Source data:
++++

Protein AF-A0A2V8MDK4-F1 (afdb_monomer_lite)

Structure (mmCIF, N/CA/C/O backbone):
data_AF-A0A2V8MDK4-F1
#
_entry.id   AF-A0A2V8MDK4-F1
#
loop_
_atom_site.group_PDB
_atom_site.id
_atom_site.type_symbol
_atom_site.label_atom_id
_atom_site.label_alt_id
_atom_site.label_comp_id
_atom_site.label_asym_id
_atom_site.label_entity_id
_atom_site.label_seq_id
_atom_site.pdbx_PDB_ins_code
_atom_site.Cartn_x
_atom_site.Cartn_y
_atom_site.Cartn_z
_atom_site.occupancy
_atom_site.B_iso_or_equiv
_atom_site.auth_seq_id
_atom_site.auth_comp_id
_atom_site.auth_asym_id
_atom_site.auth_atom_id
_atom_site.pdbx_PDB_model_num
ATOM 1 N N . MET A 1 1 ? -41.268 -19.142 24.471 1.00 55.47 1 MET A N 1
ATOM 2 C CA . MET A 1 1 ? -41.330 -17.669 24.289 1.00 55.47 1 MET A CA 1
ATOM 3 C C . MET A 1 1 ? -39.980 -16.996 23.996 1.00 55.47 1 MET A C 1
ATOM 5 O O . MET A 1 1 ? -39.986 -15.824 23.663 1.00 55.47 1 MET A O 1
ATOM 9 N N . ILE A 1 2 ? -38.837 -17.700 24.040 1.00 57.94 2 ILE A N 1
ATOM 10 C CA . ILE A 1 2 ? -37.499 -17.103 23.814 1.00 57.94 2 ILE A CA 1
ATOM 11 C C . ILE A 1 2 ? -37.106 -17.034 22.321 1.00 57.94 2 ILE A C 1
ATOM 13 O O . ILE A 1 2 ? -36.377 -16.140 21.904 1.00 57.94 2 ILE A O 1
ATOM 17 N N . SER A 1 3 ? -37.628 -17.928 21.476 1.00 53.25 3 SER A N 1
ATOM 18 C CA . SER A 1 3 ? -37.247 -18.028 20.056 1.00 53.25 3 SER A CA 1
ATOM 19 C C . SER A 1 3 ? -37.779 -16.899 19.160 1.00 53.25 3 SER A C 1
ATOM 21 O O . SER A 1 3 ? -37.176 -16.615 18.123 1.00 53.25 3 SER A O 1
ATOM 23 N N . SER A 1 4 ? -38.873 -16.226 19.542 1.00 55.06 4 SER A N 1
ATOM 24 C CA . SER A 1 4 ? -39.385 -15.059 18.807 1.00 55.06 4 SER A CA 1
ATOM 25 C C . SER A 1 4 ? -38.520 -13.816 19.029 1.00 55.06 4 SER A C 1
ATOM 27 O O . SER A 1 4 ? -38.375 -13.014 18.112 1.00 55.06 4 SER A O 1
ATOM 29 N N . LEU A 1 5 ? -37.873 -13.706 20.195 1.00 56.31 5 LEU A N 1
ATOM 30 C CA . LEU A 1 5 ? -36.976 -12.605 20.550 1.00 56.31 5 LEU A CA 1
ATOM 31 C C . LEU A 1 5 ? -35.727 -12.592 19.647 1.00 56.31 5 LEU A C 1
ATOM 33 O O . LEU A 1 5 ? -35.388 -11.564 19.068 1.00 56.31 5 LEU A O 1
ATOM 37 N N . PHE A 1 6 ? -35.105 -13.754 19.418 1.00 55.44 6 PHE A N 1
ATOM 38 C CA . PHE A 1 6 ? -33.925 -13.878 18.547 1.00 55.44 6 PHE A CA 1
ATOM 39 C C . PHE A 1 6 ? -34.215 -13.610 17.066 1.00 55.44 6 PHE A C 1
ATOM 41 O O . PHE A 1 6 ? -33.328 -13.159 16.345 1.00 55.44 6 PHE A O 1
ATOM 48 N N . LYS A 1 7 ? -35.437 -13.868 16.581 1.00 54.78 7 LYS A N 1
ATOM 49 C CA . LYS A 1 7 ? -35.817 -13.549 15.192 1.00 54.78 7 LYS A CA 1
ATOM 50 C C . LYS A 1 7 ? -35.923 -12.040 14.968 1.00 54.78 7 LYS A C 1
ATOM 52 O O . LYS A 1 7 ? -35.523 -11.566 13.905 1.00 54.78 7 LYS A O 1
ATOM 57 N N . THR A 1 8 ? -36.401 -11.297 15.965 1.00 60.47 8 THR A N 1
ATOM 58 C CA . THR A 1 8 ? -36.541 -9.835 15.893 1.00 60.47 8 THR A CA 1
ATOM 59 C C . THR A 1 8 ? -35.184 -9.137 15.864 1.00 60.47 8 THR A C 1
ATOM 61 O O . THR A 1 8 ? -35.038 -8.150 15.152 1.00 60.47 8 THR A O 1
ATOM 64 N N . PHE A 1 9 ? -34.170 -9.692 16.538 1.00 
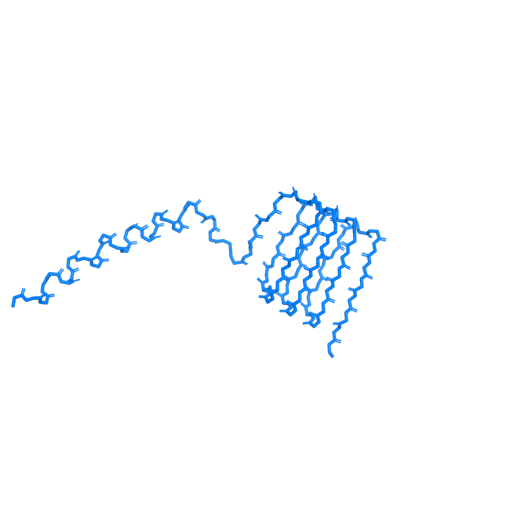60.78 9 PHE A N 1
ATOM 65 C CA . PHE A 1 9 ? -32.811 -9.134 16.572 1.00 60.78 9 PHE A CA 1
ATOM 66 C C . PHE A 1 9 ? -31.997 -9.330 15.289 1.00 60.78 9 PHE A C 1
ATOM 68 O O . PHE A 1 9 ? -31.048 -8.579 15.073 1.00 60.78 9 PHE A O 1
ATOM 75 N N . ARG A 1 10 ? -32.371 -10.270 14.408 1.00 62.25 10 ARG A N 1
ATOM 76 C CA . ARG A 1 10 ? -31.663 -10.524 13.133 1.00 62.25 10 ARG A CA 1
ATOM 77 C C . ARG A 1 10 ? -31.815 -9.388 12.123 1.00 62.25 10 ARG A C 1
ATOM 79 O O . ARG A 1 10 ? -30.913 -9.133 11.340 1.00 62.25 10 ARG A O 1
ATOM 86 N N . ARG A 1 11 ? -32.966 -8.709 12.135 1.00 68.75 11 ARG A N 1
ATOM 87 C CA . ARG A 1 11 ? -33.276 -7.604 11.217 1.00 68.75 11 ARG A CA 1
ATOM 88 C C . ARG A 1 11 ? -32.457 -6.334 11.503 1.00 68.75 11 ARG A C 1
ATOM 90 O O . ARG A 1 11 ? -31.850 -5.834 10.563 1.00 68.75 11 ARG A O 1
ATOM 97 N N . PRO A 1 12 ? -32.372 -5.826 12.750 1.00 76.75 12 PRO A N 1
ATOM 98 C CA . PRO A 1 12 ? -31.560 -4.651 13.050 1.00 76.75 12 PRO A CA 1
ATOM 99 C C . PRO A 1 12 ? -30.060 -4.941 12.972 1.00 76.75 12 PRO A C 1
ATOM 101 O O . PRO A 1 12 ? -29.323 -4.093 12.490 1.00 76.75 12 PRO A O 1
ATOM 104 N N . THR A 1 13 ? -29.595 -6.134 13.367 1.00 77.56 13 THR A N 1
ATOM 105 C CA . THR A 1 13 ? -28.171 -6.499 13.214 1.00 77.56 13 THR A CA 1
ATOM 106 C C . THR A 1 13 ? -27.751 -6.567 11.752 1.00 77.56 13 THR A C 1
ATOM 108 O O . THR A 1 13 ? -26.695 -6.044 11.413 1.00 77.56 13 THR A O 1
ATOM 111 N N . ALA A 1 14 ? -28.589 -7.130 10.875 1.00 70.50 14 ALA A N 1
ATOM 112 C CA . ALA A 1 14 ? -28.339 -7.105 9.438 1.00 70.50 14 ALA A CA 1
ATOM 113 C C . ALA A 1 14 ? -28.313 -5.671 8.889 1.00 70.50 14 ALA A C 1
ATOM 115 O O . ALA A 1 14 ? -27.407 -5.332 8.143 1.00 70.50 14 ALA A O 1
ATOM 116 N N . LEU A 1 15 ? -29.252 -4.812 9.300 1.00 78.12 15 LEU A N 1
ATOM 117 C CA . LEU A 1 15 ? -29.306 -3.421 8.841 1.00 78.12 15 LEU A CA 1
ATOM 118 C C . LEU A 1 15 ? -28.073 -2.615 9.284 1.00 78.12 15 LEU A C 1
ATOM 120 O O . LEU A 1 15 ? -27.496 -1.887 8.483 1.00 78.12 15 LEU A O 1
ATOM 124 N N . ILE A 1 16 ? -27.647 -2.782 10.541 1.00 80.44 16 ILE A N 1
ATOM 125 C CA . ILE A 1 16 ? -26.433 -2.162 11.092 1.00 80.44 16 ILE A CA 1
ATOM 126 C C . ILE A 1 16 ? -25.200 -2.642 10.329 1.00 80.44 16 ILE A C 1
ATOM 128 O O . ILE A 1 16 ? -24.361 -1.825 9.965 1.00 80.44 16 ILE A O 1
ATOM 132 N N . LEU A 1 17 ? -25.107 -3.943 10.044 1.00 69.50 17 LEU A N 1
ATOM 133 C CA . LEU A 1 17 ? -24.001 -4.504 9.278 1.00 69.50 17 LEU A CA 1
ATOM 134 C C . LEU A 1 17 ? -23.984 -3.950 7.846 1.00 69.50 17 LEU A C 1
ATOM 136 O O . LEU A 1 17 ? -22.937 -3.513 7.388 1.00 69.50 17 LEU A O 1
ATOM 140 N N . THR A 1 18 ? -25.131 -3.870 7.167 1.00 73.94 18 THR A N 1
ATOM 141 C CA . THR A 1 18 ? -25.231 -3.292 5.816 1.00 73.94 18 THR A CA 1
ATOM 142 C C . THR A 1 18 ? -24.830 -1.816 5.789 1.00 73.94 18 THR A C 1
ATOM 144 O O . THR A 1 18 ? -24.118 -1.394 4.883 1.00 73.94 18 THR A O 1
ATOM 147 N N . ILE A 1 19 ? -25.236 -1.028 6.788 1.00 76.06 19 ILE A N 1
ATOM 148 C CA . ILE A 1 19 ? -24.862 0.390 6.892 1.00 76.06 19 ILE A CA 1
ATOM 149 C C . ILE A 1 19 ? -23.356 0.535 7.164 1.00 76.06 19 ILE A C 1
ATOM 151 O O . ILE A 1 19 ? -22.686 1.336 6.508 1.00 76.06 19 ILE A O 1
ATOM 155 N N . LEU A 1 20 ? -22.807 -0.283 8.066 1.00 69.38 20 LEU A N 1
ATOM 156 C CA . LEU A 1 20 ? -21.379 -0.309 8.389 1.00 69.38 20 LEU A CA 1
ATOM 157 C C . LEU A 1 20 ? -20.520 -0.709 7.173 1.00 69.38 20 LEU A C 1
ATOM 159 O O . LEU A 1 20 ? -19.510 -0.063 6.901 1.00 69.38 20 LEU A O 1
ATOM 163 N N . LEU A 1 21 ? -20.961 -1.705 6.397 1.00 66.00 21 LEU A N 1
ATOM 164 C CA . LEU A 1 21 ? -20.313 -2.166 5.159 1.00 66.00 21 LEU A CA 1
ATOM 165 C C . LEU A 1 21 ? -20.516 -1.218 3.965 1.00 66.00 21 LEU A C 1
ATOM 167 O O . LEU A 1 21 ? -19.805 -1.343 2.978 1.00 66.00 21 LEU A O 1
ATOM 171 N N . SER A 1 22 ? -21.481 -0.296 4.024 1.00 64.69 22 SER A N 1
ATOM 172 C CA . SER A 1 22 ? -21.683 0.733 2.988 1.00 64.69 22 SER A CA 1
ATOM 173 C C . SER A 1 22 ? -20.830 1.990 3.201 1.00 64.69 22 SER A C 1
ATOM 175 O O . SER A 1 22 ? -20.659 2.776 2.274 1.00 64.69 22 SER A O 1
ATOM 177 N N . SER A 1 23 ? -20.295 2.182 4.415 1.00 59.84 23 SER A N 1
ATOM 178 C CA . SER A 1 23 ? -19.473 3.347 4.792 1.00 59.84 23 SER A CA 1
ATOM 179 C C . SER A 1 23 ? -17.969 3.092 4.658 1.00 59.84 23 SER A C 1
ATOM 181 O O . SER A 1 23 ? -17.184 4.033 4.577 1.00 59.84 23 SER A O 1
ATOM 183 N N . ILE A 1 24 ? -17.561 1.825 4.620 1.00 60.66 24 ILE A N 1
ATOM 184 C CA . ILE A 1 24 ? -16.230 1.396 4.193 1.00 60.66 24 ILE A CA 1
ATOM 185 C C . ILE A 1 24 ? -16.453 0.846 2.789 1.00 60.66 24 ILE A C 1
ATOM 187 O O . ILE A 1 24 ? -17.296 -0.039 2.665 1.00 60.66 24 ILE A O 1
ATOM 191 N N . PRO A 1 25 ? -15.792 1.330 1.725 1.00 56.50 25 PRO A N 1
ATOM 192 C CA . PRO A 1 25 ? -15.912 0.667 0.440 1.00 56.50 25 PRO A CA 1
ATOM 193 C C . PRO A 1 25 ? -15.506 -0.791 0.647 1
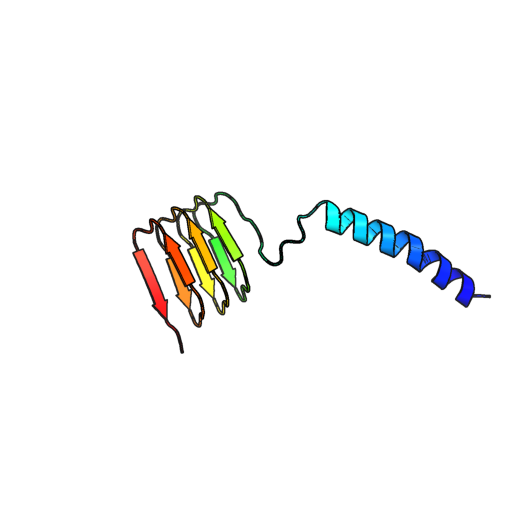.00 56.50 25 PRO A C 1
ATOM 195 O O . PRO A 1 25 ? -14.354 -1.096 0.951 1.00 56.50 25 PRO A O 1
ATOM 198 N N . ALA A 1 26 ? -16.489 -1.681 0.533 1.00 48.00 26 ALA A N 1
ATOM 199 C CA . ALA A 1 26 ? -16.302 -3.098 0.320 1.00 48.00 26 ALA A CA 1
ATOM 200 C C . ALA A 1 26 ? -15.625 -3.272 -1.044 1.00 48.00 26 ALA A C 1
ATOM 202 O O . ALA A 1 26 ? -16.246 -3.646 -2.034 1.00 48.00 26 ALA A O 1
ATOM 203 N N . LEU A 1 27 ? -14.350 -2.914 -1.107 1.00 46.03 27 LEU A N 1
ATOM 204 C CA . LEU A 1 27 ? -13.442 -3.351 -2.135 1.00 46.03 27 LEU A CA 1
ATOM 205 C C . LEU A 1 27 ? -12.769 -4.584 -1.542 1.00 46.03 27 
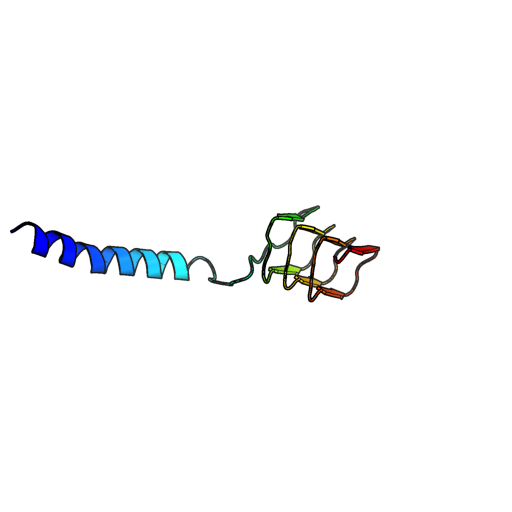LEU A C 1
ATOM 207 O O . LEU A 1 27 ? -12.174 -4.526 -0.465 1.00 46.03 27 LEU A O 1
ATOM 211 N N . ALA A 1 28 ? -12.888 -5.716 -2.223 1.00 53.84 28 ALA A N 1
ATOM 212 C CA . ALA A 1 28 ? -11.945 -6.812 -2.067 1.00 53.84 28 ALA A CA 1
ATOM 213 C C . ALA A 1 28 ? -10.569 -6.332 -2.584 1.00 53.84 28 ALA A C 1
ATOM 215 O O . ALA A 1 28 ? -10.150 -6.704 -3.670 1.00 53.84 28 ALA A O 1
ATOM 216 N N . GLY A 1 29 ? -9.965 -5.390 -1.850 1.00 51.97 29 GLY A N 1
ATOM 217 C CA . GLY A 1 29 ? -8.791 -4.604 -2.217 1.00 51.97 29 GLY A CA 1
ATOM 218 C C . GLY A 1 29 ? -8.731 -3.318 -1.389 1.00 51.97 29 GLY A C 1
ATOM 219 O O . GLY A 1 29 ? -9.397 -2.333 -1.670 1.00 51.97 29 GLY A O 1
ATOM 220 N N . LEU A 1 30 ? -7.964 -3.319 -0.308 1.00 52.97 30 LEU A N 1
ATOM 221 C CA . LEU A 1 30 ? -7.798 -2.175 0.590 1.00 52.97 30 LEU A CA 1
ATOM 222 C C . LEU A 1 30 ? -7.138 -0.979 -0.135 1.00 52.97 30 LEU A C 1
ATOM 224 O O . LEU A 1 30 ? -5.940 -1.015 -0.397 1.00 52.97 30 LEU A O 1
ATOM 228 N N . THR A 1 31 ? -7.872 0.103 -0.421 1.00 53.62 31 THR A N 1
ATOM 229 C CA . THR A 1 31 ? -7.277 1.325 -1.003 1.00 53.62 31 THR A CA 1
ATOM 230 C C . THR A 1 31 ? -6.598 2.163 0.081 1.00 53.62 31 THR A C 1
ATOM 232 O O . THR A 1 31 ? -7.270 2.833 0.866 1.00 53.62 31 THR A O 1
ATOM 235 N N . ILE A 1 32 ? -5.263 2.162 0.107 1.00 56.16 32 ILE A N 1
ATOM 236 C CA . ILE A 1 32 ? -4.454 3.044 0.963 1.00 56.16 32 ILE A CA 1
ATOM 237 C C . ILE A 1 32 ? -3.805 4.121 0.090 1.00 56.16 32 ILE A C 1
ATOM 239 O O . ILE A 1 32 ? -3.080 3.802 -0.851 1.00 56.16 32 ILE A O 1
ATOM 243 N N . ALA A 1 33 ? -4.036 5.393 0.419 1.00 56.06 33 ALA A N 1
ATOM 244 C CA . ALA A 1 33 ? -3.398 6.528 -0.241 1.00 56.06 33 ALA A CA 1
ATOM 245 C C . ALA A 1 33 ? -2.319 7.152 0.664 1.00 56.06 33 ALA A C 1
ATOM 247 O O . ALA A 1 33 ? -2.622 7.618 1.760 1.00 56.06 33 ALA A O 1
ATOM 248 N N . GLY A 1 34 ? -1.075 7.168 0.166 1.00 58.94 34 GLY A N 1
ATOM 249 C CA . GLY A 1 34 ? 0.016 8.057 0.588 1.00 58.94 34 GLY A CA 1
ATOM 250 C C . GLY A 1 34 ? 0.592 7.882 2.000 1.00 58.94 34 GLY A C 1
ATOM 251 O O . GLY A 1 34 ? 0.444 8.772 2.833 1.00 58.94 34 GLY A O 1
ATOM 252 N N . SER A 1 35 ? 1.350 6.810 2.246 1.00 56.12 35 SER A N 1
ATOM 253 C CA . SER A 1 35 ? 2.359 6.751 3.320 1.00 56.12 35 SER A CA 1
ATOM 254 C C . SER A 1 35 ? 3.764 6.588 2.724 1.00 56.12 35 SER A C 1
ATOM 256 O O . SER A 1 35 ? 3.923 6.122 1.593 1.00 56.12 35 SER A O 1
ATOM 258 N N . ASN A 1 36 ? 4.804 6.955 3.480 1.00 65.19 36 ASN A N 1
ATOM 259 C CA . ASN A 1 36 ? 6.218 6.792 3.096 1.00 65.19 36 ASN A CA 1
ATOM 260 C C . ASN A 1 36 ? 6.701 5.326 3.197 1.00 65.19 36 ASN A C 1
ATOM 262 O O . ASN A 1 36 ? 7.794 5.060 3.691 1.00 65.19 36 ASN A O 1
ATOM 266 N N . GLY A 1 37 ? 5.850 4.388 2.784 1.00 66.88 37 GLY A N 1
ATOM 267 C CA . GLY A 1 37 ? 6.067 2.946 2.836 1.00 66.88 37 GLY A CA 1
ATOM 268 C C . GLY A 1 37 ? 4.792 2.213 3.242 1.00 66.88 37 GLY A C 1
ATOM 269 O O . GLY A 1 37 ? 4.108 2.627 4.185 1.00 66.88 37 GLY A O 1
ATOM 270 N N . ILE A 1 38 ? 4.465 1.134 2.531 1.00 72.19 38 ILE A N 1
ATOM 271 C CA . ILE A 1 38 ? 3.353 0.229 2.855 1.00 72.19 38 ILE A CA 1
ATOM 272 C C . ILE A 1 38 ? 3.887 -1.198 2.967 1.00 72.19 38 ILE A C 1
ATOM 274 O O . ILE A 1 38 ? 4.522 -1.693 2.036 1.00 72.19 38 ILE A O 1
ATOM 278 N N . THR A 1 39 ? 3.579 -1.860 4.085 1.00 77.50 39 THR A N 1
ATOM 279 C CA . THR A 1 39 ? 3.844 -3.288 4.299 1.00 77.50 39 THR A CA 1
ATOM 280 C C . THR A 1 39 ? 2.521 -4.020 4.488 1.00 77.50 39 THR A C 1
ATOM 282 O O . THR A 1 39 ? 1.780 -3.712 5.422 1.00 77.50 39 THR A O 1
ATOM 285 N N . ALA A 1 40 ? 2.233 -4.992 3.625 1.00 71.44 40 ALA A N 1
ATOM 286 C CA . ALA A 1 40 ? 1.041 -5.835 3.695 1.00 71.44 40 ALA A CA 1
ATOM 287 C C . ALA A 1 40 ? 1.424 -7.324 3.646 1.00 71.44 40 ALA A C 1
ATOM 289 O O . ALA A 1 40 ? 2.292 -7.720 2.873 1.00 71.44 40 ALA A O 1
ATOM 290 N N . SER A 1 41 ? 0.774 -8.162 4.457 1.00 77.12 41 SER A N 1
ATOM 291 C CA . SER A 1 41 ? 1.010 -9.613 4.500 1.00 77.12 41 SER A CA 1
ATOM 292 C C . SER A 1 41 ? -0.281 -10.391 4.258 1.00 77.12 41 SER A C 1
ATOM 294 O O . SER A 1 41 ? -1.285 -10.087 4.901 1.00 77.12 41 SER A O 1
ATOM 296 N N . GLY A 1 42 ? -0.237 -11.401 3.385 1.00 71.44 42 GLY A N 1
ATOM 297 C CA . GLY A 1 42 ? -1.382 -12.221 2.973 1.00 71.44 42 GLY A CA 1
ATOM 298 C C . GLY A 1 42 ? -2.362 -11.476 2.062 1.00 71.44 42 GLY A C 1
ATOM 299 O O . GLY A 1 42 ? -3.570 -11.592 2.240 1.00 71.44 42 GLY A O 1
ATOM 300 N N . ALA A 1 43 ? -1.846 -10.631 1.168 1.00 70.06 43 ALA A N 1
ATOM 301 C CA . ALA A 1 43 ? -2.648 -9.696 0.385 1.00 70.06 43 ALA A CA 1
ATOM 302 C C . ALA A 1 43 ? -3.204 -10.321 -0.905 1.00 70.06 43 ALA A C 1
ATOM 304 O O . ALA A 1 43 ? -2.448 -10.576 -1.826 1.00 70.06 43 ALA A O 1
ATOM 305 N N . ASP A 1 44 ? -4.520 -10.475 -1.017 1.00 72.56 44 ASP A N 1
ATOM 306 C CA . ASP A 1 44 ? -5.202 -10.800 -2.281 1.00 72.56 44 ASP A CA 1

++++

About this task: Working from the data above, repeat exactly, and only, the lines that begin at the line containing "ATOM 58 C CA" and stop after the line containing "ATOM 68 O O"; pictures are not copied.

Answer for this exercise:
ATOM 58 C CA . THR A 1 8 ? -36.541 -9.835 15.893 1.00 60.47 8 THR A CA 1
ATOM 59 C C . THR A 1 8 ? -35.184 -9.137 15.864 1.00 60.47 8 THR A C 1
ATOM 61 O O . THR A 1 8 ? -35.038 -8.150 15.152 1.00 60.47 8 THR A O 1
ATOM 64 N N . PHE A 1 9 ? -34.170 -9.692 16.538 1.00 
60.78 9 PHE A N 1
ATOM 65 C CA . PHE A 1 9 ? -32.811 -9.134 16.572 1.00 60.78 9 PHE A CA 1
ATOM 66 C C . PHE A 1 9 ? -31.997 -9.330 15.289 1.00 60.78 9 PHE A C 1
ATOM 68 O O . PHE A 1 9 ? -31.048 -8.579 15.073 1.00 60.78 9 PHE A O 1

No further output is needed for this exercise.